■ **Description of the task**
Give back exactly the lines of the entries below from the line with "ATOM 89 C CA" to the line with "ATOM 96 N N", inclusive, and only those.

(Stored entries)
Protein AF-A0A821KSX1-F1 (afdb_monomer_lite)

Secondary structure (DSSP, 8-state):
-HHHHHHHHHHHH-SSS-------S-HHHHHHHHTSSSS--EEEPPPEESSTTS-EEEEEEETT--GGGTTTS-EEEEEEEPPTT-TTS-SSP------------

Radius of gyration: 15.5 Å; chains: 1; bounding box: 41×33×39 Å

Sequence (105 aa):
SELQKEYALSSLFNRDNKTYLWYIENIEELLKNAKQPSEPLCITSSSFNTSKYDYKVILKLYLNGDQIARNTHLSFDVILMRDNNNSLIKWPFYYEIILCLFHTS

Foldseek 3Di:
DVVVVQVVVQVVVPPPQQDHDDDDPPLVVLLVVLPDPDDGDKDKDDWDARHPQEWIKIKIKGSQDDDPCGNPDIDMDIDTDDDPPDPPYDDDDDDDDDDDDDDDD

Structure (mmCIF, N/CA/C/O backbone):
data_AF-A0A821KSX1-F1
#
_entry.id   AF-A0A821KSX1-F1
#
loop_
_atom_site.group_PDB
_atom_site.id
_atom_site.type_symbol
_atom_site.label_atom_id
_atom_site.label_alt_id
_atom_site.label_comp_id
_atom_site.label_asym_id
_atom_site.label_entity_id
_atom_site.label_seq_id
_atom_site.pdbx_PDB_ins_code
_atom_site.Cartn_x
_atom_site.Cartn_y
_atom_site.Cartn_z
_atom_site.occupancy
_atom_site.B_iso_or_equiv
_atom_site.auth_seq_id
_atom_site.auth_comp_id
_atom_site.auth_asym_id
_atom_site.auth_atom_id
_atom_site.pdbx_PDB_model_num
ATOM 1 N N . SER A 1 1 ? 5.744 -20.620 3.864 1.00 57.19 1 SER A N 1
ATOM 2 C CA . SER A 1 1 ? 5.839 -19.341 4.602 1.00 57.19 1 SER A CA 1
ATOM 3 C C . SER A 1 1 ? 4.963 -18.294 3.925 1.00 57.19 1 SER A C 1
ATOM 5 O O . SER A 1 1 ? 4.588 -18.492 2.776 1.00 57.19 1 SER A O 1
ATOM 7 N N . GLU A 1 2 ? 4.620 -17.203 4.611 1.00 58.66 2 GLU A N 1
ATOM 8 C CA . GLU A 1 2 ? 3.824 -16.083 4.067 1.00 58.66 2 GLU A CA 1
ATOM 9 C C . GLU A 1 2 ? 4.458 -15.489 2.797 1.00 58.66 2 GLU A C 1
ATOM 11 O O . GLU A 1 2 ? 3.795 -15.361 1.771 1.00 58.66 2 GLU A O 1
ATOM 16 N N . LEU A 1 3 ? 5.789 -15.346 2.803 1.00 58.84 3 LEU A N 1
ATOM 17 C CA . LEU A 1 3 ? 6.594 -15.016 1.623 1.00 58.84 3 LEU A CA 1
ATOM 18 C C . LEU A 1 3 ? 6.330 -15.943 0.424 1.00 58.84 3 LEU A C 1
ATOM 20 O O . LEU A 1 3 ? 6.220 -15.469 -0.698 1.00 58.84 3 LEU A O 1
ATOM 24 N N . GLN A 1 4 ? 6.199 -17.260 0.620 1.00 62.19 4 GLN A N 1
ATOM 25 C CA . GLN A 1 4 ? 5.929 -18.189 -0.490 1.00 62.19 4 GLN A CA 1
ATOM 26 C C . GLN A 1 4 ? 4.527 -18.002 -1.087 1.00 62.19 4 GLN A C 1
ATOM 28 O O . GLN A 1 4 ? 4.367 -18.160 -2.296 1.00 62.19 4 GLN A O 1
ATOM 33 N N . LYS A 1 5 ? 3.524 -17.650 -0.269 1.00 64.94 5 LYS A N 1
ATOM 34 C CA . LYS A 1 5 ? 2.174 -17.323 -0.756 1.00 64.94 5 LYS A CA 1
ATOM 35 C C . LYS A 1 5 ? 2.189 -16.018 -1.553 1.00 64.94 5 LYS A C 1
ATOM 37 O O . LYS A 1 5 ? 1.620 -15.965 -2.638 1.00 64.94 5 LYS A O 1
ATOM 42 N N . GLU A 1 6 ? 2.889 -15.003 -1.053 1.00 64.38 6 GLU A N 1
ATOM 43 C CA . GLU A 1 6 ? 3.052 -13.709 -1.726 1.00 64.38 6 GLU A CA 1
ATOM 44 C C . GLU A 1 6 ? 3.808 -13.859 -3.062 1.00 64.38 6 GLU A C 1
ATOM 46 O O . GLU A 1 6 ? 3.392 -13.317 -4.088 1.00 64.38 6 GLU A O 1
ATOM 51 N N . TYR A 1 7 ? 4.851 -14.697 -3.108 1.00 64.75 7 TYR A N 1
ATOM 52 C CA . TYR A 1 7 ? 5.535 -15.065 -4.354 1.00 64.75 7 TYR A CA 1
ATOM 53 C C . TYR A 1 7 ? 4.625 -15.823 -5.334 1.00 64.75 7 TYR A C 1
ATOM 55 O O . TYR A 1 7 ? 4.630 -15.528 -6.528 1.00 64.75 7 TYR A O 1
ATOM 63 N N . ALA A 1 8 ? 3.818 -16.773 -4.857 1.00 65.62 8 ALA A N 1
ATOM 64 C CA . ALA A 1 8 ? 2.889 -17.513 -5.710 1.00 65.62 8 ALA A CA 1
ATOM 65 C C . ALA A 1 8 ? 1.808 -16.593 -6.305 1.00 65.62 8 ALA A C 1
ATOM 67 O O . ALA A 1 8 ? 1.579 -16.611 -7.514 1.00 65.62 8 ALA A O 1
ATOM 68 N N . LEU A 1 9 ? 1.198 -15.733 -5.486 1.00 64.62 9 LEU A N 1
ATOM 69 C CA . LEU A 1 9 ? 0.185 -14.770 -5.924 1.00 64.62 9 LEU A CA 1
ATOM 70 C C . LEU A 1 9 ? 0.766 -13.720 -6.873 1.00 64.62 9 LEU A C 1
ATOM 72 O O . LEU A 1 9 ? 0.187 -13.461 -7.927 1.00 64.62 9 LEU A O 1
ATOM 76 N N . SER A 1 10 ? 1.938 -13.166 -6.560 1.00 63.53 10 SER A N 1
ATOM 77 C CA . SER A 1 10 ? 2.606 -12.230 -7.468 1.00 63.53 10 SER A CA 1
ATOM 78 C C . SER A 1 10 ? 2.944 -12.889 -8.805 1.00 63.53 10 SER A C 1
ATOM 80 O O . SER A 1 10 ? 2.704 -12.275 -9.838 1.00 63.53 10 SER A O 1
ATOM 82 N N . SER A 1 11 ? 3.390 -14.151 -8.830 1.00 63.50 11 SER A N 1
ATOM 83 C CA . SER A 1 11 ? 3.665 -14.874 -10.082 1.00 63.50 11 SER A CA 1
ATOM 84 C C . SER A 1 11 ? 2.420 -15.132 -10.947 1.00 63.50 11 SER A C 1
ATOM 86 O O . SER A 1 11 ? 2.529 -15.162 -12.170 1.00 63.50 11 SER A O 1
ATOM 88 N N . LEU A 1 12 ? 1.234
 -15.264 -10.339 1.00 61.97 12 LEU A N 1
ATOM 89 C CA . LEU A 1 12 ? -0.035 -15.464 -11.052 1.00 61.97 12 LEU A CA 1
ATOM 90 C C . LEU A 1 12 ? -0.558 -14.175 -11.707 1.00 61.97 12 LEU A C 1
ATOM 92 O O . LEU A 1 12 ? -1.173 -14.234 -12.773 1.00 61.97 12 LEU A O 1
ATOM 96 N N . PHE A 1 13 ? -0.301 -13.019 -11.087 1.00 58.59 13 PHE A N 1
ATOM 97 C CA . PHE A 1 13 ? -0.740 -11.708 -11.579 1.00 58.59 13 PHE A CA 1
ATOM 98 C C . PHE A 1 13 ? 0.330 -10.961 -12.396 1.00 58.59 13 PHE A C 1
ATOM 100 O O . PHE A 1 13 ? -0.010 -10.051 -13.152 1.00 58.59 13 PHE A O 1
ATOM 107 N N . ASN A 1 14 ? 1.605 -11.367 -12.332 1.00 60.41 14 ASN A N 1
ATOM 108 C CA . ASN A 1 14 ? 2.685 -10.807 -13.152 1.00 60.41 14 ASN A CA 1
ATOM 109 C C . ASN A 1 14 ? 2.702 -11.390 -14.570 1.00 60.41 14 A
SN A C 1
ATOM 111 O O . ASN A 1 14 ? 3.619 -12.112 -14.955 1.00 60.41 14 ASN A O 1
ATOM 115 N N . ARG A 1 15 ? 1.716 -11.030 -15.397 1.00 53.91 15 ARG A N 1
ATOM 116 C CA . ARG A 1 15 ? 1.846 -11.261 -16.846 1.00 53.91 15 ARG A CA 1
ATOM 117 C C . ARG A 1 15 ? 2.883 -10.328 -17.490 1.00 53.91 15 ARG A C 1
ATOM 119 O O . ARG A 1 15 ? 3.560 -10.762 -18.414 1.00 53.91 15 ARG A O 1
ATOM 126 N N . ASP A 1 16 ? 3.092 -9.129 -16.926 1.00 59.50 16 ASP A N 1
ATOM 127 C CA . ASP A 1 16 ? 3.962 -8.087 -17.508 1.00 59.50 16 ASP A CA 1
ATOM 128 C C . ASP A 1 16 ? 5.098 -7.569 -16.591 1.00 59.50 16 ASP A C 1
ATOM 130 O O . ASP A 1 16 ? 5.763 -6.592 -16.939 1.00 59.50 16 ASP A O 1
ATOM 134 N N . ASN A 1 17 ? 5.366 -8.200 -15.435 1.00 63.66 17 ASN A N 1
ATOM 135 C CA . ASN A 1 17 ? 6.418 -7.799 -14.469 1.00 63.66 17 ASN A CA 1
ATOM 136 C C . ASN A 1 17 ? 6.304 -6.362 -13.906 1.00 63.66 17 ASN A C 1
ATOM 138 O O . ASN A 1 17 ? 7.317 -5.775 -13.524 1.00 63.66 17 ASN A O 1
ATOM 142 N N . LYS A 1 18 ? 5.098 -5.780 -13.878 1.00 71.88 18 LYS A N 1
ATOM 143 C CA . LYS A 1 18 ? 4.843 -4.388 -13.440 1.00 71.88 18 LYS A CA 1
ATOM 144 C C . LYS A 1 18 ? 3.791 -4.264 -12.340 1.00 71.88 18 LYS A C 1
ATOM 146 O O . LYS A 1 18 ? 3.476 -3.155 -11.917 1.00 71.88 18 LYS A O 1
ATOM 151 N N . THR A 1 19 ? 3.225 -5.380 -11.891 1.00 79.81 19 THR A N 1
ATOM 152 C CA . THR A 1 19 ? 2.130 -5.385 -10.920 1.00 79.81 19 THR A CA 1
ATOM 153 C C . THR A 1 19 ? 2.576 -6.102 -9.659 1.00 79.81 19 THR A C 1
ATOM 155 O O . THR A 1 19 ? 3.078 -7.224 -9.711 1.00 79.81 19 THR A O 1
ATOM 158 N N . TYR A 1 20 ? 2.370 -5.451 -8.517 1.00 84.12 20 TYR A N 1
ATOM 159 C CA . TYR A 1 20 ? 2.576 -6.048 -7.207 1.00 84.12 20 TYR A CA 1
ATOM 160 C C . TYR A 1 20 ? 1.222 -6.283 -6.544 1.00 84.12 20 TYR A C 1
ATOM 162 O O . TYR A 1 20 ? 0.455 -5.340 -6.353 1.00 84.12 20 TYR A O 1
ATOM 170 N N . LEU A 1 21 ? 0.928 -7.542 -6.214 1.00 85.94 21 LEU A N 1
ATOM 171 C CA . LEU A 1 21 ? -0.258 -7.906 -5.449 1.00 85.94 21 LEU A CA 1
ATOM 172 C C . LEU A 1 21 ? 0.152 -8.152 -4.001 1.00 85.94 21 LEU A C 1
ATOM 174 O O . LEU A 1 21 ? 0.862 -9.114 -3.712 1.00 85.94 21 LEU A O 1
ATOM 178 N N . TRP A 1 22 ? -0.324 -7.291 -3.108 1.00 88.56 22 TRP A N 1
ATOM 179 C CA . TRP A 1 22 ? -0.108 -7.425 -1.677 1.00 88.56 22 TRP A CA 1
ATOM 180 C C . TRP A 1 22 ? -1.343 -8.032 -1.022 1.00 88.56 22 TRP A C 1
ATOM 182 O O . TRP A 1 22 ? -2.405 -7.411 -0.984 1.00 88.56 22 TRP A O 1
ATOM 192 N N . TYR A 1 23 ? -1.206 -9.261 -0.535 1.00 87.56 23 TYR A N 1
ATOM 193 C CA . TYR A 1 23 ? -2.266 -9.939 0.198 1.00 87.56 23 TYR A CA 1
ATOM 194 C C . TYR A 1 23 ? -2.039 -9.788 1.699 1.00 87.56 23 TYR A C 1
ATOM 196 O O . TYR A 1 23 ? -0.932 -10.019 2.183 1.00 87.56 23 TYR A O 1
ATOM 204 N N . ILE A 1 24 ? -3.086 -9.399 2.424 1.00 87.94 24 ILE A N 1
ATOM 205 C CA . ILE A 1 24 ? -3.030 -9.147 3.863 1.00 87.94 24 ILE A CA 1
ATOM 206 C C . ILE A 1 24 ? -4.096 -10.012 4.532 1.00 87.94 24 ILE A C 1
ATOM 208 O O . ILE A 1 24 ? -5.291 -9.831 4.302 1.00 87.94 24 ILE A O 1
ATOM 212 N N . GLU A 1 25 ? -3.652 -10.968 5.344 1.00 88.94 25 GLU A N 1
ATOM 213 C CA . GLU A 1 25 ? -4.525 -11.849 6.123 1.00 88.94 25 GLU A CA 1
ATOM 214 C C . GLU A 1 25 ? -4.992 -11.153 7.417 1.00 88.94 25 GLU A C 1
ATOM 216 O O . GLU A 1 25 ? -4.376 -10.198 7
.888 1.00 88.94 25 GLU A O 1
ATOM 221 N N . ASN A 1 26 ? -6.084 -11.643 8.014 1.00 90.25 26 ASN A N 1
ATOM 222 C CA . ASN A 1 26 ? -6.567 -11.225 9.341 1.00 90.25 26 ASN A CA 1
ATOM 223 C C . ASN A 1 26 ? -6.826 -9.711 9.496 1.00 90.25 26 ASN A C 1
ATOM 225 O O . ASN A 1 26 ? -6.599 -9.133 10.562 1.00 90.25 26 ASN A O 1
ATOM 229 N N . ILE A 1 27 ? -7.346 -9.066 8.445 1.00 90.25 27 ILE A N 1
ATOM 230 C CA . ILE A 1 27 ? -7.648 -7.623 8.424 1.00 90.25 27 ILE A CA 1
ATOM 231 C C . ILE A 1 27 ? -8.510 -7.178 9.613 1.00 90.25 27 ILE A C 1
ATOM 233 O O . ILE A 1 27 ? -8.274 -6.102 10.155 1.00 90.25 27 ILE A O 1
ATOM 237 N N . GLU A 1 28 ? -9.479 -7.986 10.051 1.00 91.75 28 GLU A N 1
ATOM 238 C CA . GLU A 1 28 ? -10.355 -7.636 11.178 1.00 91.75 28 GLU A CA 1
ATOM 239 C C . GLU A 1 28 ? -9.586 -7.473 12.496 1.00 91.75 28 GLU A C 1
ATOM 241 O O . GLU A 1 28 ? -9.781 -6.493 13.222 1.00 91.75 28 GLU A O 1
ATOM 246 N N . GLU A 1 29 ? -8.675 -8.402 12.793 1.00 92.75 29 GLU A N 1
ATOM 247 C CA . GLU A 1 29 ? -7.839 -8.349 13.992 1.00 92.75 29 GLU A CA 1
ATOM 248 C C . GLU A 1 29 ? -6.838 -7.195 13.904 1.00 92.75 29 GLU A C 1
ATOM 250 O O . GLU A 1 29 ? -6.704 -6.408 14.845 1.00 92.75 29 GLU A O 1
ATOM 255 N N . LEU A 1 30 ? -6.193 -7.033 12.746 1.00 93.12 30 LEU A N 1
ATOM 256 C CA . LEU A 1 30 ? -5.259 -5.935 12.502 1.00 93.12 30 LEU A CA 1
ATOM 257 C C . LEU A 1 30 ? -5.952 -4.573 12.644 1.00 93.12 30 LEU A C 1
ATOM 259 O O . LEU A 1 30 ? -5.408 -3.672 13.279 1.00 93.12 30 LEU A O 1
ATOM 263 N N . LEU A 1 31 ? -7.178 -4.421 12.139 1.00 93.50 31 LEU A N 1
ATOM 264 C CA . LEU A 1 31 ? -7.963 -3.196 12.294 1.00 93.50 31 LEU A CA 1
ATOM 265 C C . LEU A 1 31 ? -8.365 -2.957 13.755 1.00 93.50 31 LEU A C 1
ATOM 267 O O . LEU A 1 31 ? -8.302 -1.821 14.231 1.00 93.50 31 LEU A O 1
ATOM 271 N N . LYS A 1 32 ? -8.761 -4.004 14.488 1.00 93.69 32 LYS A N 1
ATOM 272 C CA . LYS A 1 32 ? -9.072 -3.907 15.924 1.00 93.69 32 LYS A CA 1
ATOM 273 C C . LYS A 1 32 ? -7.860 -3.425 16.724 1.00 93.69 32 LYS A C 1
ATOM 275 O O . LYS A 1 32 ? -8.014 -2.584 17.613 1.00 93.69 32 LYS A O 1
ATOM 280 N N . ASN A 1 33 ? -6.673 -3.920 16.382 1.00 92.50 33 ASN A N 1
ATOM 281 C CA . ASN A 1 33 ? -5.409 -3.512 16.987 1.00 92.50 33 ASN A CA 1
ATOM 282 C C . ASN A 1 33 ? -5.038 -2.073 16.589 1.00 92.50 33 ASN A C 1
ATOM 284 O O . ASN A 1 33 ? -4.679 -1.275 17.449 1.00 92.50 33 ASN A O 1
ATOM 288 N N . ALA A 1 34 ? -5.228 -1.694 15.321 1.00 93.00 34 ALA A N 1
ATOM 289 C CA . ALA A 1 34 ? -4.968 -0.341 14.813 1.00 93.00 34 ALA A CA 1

■ **Exercise output**
ATOM 89 C CA . LEU A 1 12 ? -0.035 -15.464 -11.052 1.00 61.97 12 LEU A CA 1
ATOM 90 C C . LEU A 1 12 ? -0.558 -14.175 -11.707 1.00 61.97 12 LEU A C 1
ATOM 92 O O . LEU A 1 12 ? -1.173 -14.234 -12.773 1.00 61.97 12 LEU A O 1
ATOM 96 N N . PHE A 1 13 ? -0.301 -13.019 -11.087 1.00 58.59 13 PHE A N 1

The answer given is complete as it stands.